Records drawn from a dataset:
BEGIN
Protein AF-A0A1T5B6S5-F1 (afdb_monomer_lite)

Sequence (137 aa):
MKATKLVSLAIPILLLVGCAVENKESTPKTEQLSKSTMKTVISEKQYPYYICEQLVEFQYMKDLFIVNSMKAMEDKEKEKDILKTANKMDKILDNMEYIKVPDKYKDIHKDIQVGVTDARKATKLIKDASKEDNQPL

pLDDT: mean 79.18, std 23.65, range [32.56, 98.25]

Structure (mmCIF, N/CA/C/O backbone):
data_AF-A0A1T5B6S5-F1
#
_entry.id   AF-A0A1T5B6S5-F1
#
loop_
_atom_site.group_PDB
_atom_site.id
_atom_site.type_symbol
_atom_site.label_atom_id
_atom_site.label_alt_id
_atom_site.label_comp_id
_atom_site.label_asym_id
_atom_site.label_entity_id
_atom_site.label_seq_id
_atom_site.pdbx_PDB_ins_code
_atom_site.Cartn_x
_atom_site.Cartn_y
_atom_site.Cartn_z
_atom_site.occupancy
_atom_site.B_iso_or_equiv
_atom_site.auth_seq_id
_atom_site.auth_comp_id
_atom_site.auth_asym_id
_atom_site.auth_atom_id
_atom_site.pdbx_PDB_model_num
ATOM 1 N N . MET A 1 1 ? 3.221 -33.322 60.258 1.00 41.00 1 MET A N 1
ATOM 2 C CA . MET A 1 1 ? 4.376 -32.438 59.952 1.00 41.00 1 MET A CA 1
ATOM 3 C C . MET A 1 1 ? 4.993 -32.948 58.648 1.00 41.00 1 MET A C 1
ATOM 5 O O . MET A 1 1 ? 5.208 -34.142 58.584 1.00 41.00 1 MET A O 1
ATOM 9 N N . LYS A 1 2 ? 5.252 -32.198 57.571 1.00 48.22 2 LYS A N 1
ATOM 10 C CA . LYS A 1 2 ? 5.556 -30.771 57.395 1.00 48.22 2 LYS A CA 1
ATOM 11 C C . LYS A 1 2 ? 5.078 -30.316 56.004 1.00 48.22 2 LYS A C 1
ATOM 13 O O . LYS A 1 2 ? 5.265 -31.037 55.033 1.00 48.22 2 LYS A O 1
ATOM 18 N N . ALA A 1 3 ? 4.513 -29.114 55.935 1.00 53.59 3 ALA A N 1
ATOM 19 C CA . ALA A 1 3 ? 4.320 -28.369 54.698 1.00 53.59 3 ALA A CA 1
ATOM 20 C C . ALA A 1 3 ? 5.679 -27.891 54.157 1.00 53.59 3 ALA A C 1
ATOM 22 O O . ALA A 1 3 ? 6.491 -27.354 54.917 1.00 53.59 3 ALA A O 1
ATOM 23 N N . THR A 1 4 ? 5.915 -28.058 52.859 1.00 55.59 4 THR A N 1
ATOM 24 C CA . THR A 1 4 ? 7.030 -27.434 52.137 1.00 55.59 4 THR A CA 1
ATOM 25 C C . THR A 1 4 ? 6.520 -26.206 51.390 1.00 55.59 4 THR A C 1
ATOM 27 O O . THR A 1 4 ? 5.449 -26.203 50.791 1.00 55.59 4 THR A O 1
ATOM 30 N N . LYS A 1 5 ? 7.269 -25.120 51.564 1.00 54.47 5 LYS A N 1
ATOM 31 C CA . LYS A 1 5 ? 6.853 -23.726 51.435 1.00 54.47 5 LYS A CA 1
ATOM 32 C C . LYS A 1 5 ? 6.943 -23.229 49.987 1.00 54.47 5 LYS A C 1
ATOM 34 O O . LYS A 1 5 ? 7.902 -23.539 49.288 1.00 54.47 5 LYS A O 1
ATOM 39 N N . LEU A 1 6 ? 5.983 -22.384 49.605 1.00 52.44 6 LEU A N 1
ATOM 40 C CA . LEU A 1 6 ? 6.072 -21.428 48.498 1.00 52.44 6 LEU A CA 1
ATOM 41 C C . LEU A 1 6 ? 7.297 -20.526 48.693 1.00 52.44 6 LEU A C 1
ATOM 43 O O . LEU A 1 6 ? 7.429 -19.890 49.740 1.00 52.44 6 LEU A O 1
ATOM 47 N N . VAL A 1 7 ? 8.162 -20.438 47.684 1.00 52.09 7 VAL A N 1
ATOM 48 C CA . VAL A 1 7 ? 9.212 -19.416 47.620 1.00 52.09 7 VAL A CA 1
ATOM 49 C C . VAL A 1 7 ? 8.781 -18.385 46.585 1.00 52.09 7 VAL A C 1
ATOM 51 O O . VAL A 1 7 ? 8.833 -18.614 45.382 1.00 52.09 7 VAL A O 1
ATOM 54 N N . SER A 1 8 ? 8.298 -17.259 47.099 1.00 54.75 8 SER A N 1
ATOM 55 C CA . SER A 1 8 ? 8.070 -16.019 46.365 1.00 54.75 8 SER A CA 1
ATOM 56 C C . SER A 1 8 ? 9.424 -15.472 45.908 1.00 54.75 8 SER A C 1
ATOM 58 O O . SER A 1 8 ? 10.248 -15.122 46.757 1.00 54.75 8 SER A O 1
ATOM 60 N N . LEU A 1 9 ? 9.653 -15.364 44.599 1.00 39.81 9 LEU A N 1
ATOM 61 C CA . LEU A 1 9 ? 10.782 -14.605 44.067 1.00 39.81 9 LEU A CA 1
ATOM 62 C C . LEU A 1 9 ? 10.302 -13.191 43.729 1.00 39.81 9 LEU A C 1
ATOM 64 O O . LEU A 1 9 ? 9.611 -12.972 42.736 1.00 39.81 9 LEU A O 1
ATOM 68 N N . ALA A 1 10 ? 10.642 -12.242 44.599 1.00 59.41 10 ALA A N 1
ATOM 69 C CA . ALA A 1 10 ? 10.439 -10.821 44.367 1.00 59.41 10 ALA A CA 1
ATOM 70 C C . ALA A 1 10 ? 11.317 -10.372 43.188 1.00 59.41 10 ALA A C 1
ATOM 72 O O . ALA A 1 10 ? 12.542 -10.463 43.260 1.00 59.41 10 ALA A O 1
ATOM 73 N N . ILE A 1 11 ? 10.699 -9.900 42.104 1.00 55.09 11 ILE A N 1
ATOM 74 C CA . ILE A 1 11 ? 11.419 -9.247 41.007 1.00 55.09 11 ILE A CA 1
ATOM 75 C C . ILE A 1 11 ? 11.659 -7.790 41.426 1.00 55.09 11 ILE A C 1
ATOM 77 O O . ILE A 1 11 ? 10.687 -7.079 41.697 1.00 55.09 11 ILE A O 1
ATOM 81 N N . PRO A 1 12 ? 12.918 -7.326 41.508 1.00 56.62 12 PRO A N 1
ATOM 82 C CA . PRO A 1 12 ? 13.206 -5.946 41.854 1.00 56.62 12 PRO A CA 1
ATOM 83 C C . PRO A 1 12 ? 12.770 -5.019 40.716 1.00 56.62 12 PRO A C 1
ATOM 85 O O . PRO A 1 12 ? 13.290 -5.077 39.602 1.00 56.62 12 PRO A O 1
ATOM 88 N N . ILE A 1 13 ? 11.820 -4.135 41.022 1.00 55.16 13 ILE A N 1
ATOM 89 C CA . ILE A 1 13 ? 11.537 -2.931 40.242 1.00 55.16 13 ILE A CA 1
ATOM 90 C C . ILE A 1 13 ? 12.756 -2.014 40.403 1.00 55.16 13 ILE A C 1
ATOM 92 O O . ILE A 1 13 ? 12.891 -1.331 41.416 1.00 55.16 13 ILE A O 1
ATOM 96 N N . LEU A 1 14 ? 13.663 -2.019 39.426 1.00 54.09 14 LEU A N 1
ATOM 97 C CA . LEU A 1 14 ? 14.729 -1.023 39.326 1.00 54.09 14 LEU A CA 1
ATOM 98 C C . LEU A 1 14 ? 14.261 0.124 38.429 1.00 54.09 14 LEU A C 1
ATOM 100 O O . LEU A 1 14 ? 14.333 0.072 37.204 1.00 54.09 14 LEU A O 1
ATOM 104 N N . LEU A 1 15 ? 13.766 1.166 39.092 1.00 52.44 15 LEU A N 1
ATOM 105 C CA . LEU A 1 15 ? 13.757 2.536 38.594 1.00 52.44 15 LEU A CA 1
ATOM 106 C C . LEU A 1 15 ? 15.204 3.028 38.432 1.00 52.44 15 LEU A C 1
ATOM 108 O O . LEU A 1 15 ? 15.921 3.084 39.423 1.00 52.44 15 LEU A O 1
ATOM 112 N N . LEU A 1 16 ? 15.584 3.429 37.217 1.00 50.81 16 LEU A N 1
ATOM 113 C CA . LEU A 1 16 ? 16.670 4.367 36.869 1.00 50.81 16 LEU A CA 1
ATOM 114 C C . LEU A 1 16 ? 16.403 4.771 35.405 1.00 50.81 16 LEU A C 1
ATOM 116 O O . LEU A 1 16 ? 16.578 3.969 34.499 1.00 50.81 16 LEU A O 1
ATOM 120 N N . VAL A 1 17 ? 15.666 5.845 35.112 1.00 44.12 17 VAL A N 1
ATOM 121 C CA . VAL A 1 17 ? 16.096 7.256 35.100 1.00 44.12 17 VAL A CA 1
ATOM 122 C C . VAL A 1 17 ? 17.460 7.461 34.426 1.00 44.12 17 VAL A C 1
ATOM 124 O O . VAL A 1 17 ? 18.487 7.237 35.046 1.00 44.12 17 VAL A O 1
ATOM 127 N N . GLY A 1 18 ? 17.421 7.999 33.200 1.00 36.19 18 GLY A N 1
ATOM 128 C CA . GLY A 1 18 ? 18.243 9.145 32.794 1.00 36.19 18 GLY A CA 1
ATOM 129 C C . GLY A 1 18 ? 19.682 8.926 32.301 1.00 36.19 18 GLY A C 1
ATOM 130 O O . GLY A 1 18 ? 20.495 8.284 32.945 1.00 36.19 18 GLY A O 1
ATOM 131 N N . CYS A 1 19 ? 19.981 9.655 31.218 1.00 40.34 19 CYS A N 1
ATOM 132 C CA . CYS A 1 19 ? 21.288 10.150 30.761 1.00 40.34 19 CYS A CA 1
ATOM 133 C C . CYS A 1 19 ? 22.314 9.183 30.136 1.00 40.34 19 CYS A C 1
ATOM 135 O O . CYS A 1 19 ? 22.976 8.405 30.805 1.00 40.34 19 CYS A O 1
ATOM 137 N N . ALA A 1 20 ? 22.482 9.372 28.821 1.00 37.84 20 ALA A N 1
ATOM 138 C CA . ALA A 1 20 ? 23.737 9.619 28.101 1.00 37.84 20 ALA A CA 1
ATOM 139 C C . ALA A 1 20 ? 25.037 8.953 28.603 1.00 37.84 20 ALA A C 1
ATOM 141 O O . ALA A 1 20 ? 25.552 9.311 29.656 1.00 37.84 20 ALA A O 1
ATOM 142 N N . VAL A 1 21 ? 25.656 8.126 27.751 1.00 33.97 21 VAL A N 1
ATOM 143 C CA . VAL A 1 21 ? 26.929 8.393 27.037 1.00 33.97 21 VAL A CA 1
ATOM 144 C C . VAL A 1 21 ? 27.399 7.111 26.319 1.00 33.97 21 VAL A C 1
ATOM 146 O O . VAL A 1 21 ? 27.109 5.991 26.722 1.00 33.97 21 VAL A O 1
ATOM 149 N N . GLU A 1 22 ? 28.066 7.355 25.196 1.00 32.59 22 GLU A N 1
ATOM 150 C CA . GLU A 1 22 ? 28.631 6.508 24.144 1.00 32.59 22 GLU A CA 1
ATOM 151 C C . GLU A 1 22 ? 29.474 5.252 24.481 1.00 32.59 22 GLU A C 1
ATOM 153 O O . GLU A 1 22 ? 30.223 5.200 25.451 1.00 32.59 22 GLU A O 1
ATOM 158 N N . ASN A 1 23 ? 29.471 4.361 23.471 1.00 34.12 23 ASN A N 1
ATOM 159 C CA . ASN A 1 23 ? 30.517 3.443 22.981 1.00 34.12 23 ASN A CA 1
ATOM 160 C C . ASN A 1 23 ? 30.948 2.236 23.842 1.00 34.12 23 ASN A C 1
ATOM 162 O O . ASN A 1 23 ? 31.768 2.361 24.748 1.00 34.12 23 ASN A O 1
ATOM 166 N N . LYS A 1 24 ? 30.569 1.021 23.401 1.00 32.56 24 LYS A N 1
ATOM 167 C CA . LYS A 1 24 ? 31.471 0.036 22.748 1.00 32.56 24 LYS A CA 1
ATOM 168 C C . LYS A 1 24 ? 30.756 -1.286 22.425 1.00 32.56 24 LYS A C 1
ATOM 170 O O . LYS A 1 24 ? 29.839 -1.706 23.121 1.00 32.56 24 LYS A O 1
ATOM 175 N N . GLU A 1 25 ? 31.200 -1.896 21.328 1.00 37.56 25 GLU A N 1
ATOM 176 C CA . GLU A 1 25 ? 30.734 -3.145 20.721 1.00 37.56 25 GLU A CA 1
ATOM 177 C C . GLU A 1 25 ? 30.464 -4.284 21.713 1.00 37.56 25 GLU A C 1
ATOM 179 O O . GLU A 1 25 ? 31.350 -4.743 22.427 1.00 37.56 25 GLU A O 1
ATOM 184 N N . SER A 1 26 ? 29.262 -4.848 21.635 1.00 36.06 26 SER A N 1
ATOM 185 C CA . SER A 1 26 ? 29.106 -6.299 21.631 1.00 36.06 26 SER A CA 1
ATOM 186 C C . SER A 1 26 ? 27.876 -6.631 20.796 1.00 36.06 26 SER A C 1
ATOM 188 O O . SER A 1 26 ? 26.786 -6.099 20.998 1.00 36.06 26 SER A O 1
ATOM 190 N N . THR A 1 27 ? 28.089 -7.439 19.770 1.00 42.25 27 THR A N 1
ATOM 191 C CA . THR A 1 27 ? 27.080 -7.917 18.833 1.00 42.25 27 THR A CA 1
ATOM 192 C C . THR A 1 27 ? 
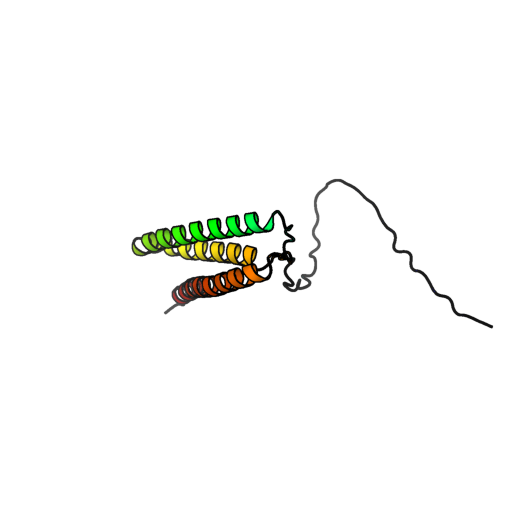25.953 -8.610 19.606 1.00 42.25 27 THR A C 1
ATOM 194 O O . THR A 1 27 ? 26.216 -9.629 20.252 1.00 42.25 27 THR A O 1
ATOM 197 N N . PRO A 1 28 ? 24.690 -8.145 19.546 1.00 35.72 28 PRO A N 1
ATOM 198 C CA . PRO A 1 28 ? 23.588 -8.954 20.024 1.00 35.72 28 PRO A CA 1
ATOM 199 C C . PRO A 1 28 ? 23.348 -10.029 18.969 1.00 35.72 28 PRO A C 1
ATOM 201 O O . PRO A 1 28 ? 23.138 -9.722 17.792 1.00 35.72 28 PRO A O 1
ATOM 204 N N . LYS A 1 29 ? 23.392 -11.296 19.394 1.00 35.66 29 LYS A N 1
ATOM 205 C CA . LYS A 1 29 ? 22.853 -12.418 18.624 1.00 35.66 29 LYS A CA 1
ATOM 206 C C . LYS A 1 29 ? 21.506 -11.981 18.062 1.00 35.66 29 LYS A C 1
END
■ YOUR GOAL ■
All lines in the data above from the one with "ATOM 73 N N" through the one with "ATOM 82 C CA" must be repeated exactly, and no others.

■ WRITTEN SOLUTION ■
ATOM 73 N N . ILE A 1 11 ? 10.699 -9.900 42.104 1.00 55.09 11 ILE A N 1
ATOM 74 C CA . ILE A 1 11 ? 11.419 -9.247 41.007 1.00 55.09 11 ILE A CA 1
ATOM 75 C C . ILE A 1 11 ? 11.659 -7.790 41.426 1.00 55.09 11 ILE A C 1
ATOM 77 O O . ILE A 1 11 ? 10.687 -7.079 41.697 1.00 55.09 11 ILE A O 1
ATOM 81 N N . PRO A 1 12 ? 12.918 -7.326 41.508 1.00 56.62 12 PRO A N 1
ATOM 82 C CA . PRO A 1 12 ? 13.206 -5.946 41.854 1.00 56.62 12 PRO A CA 1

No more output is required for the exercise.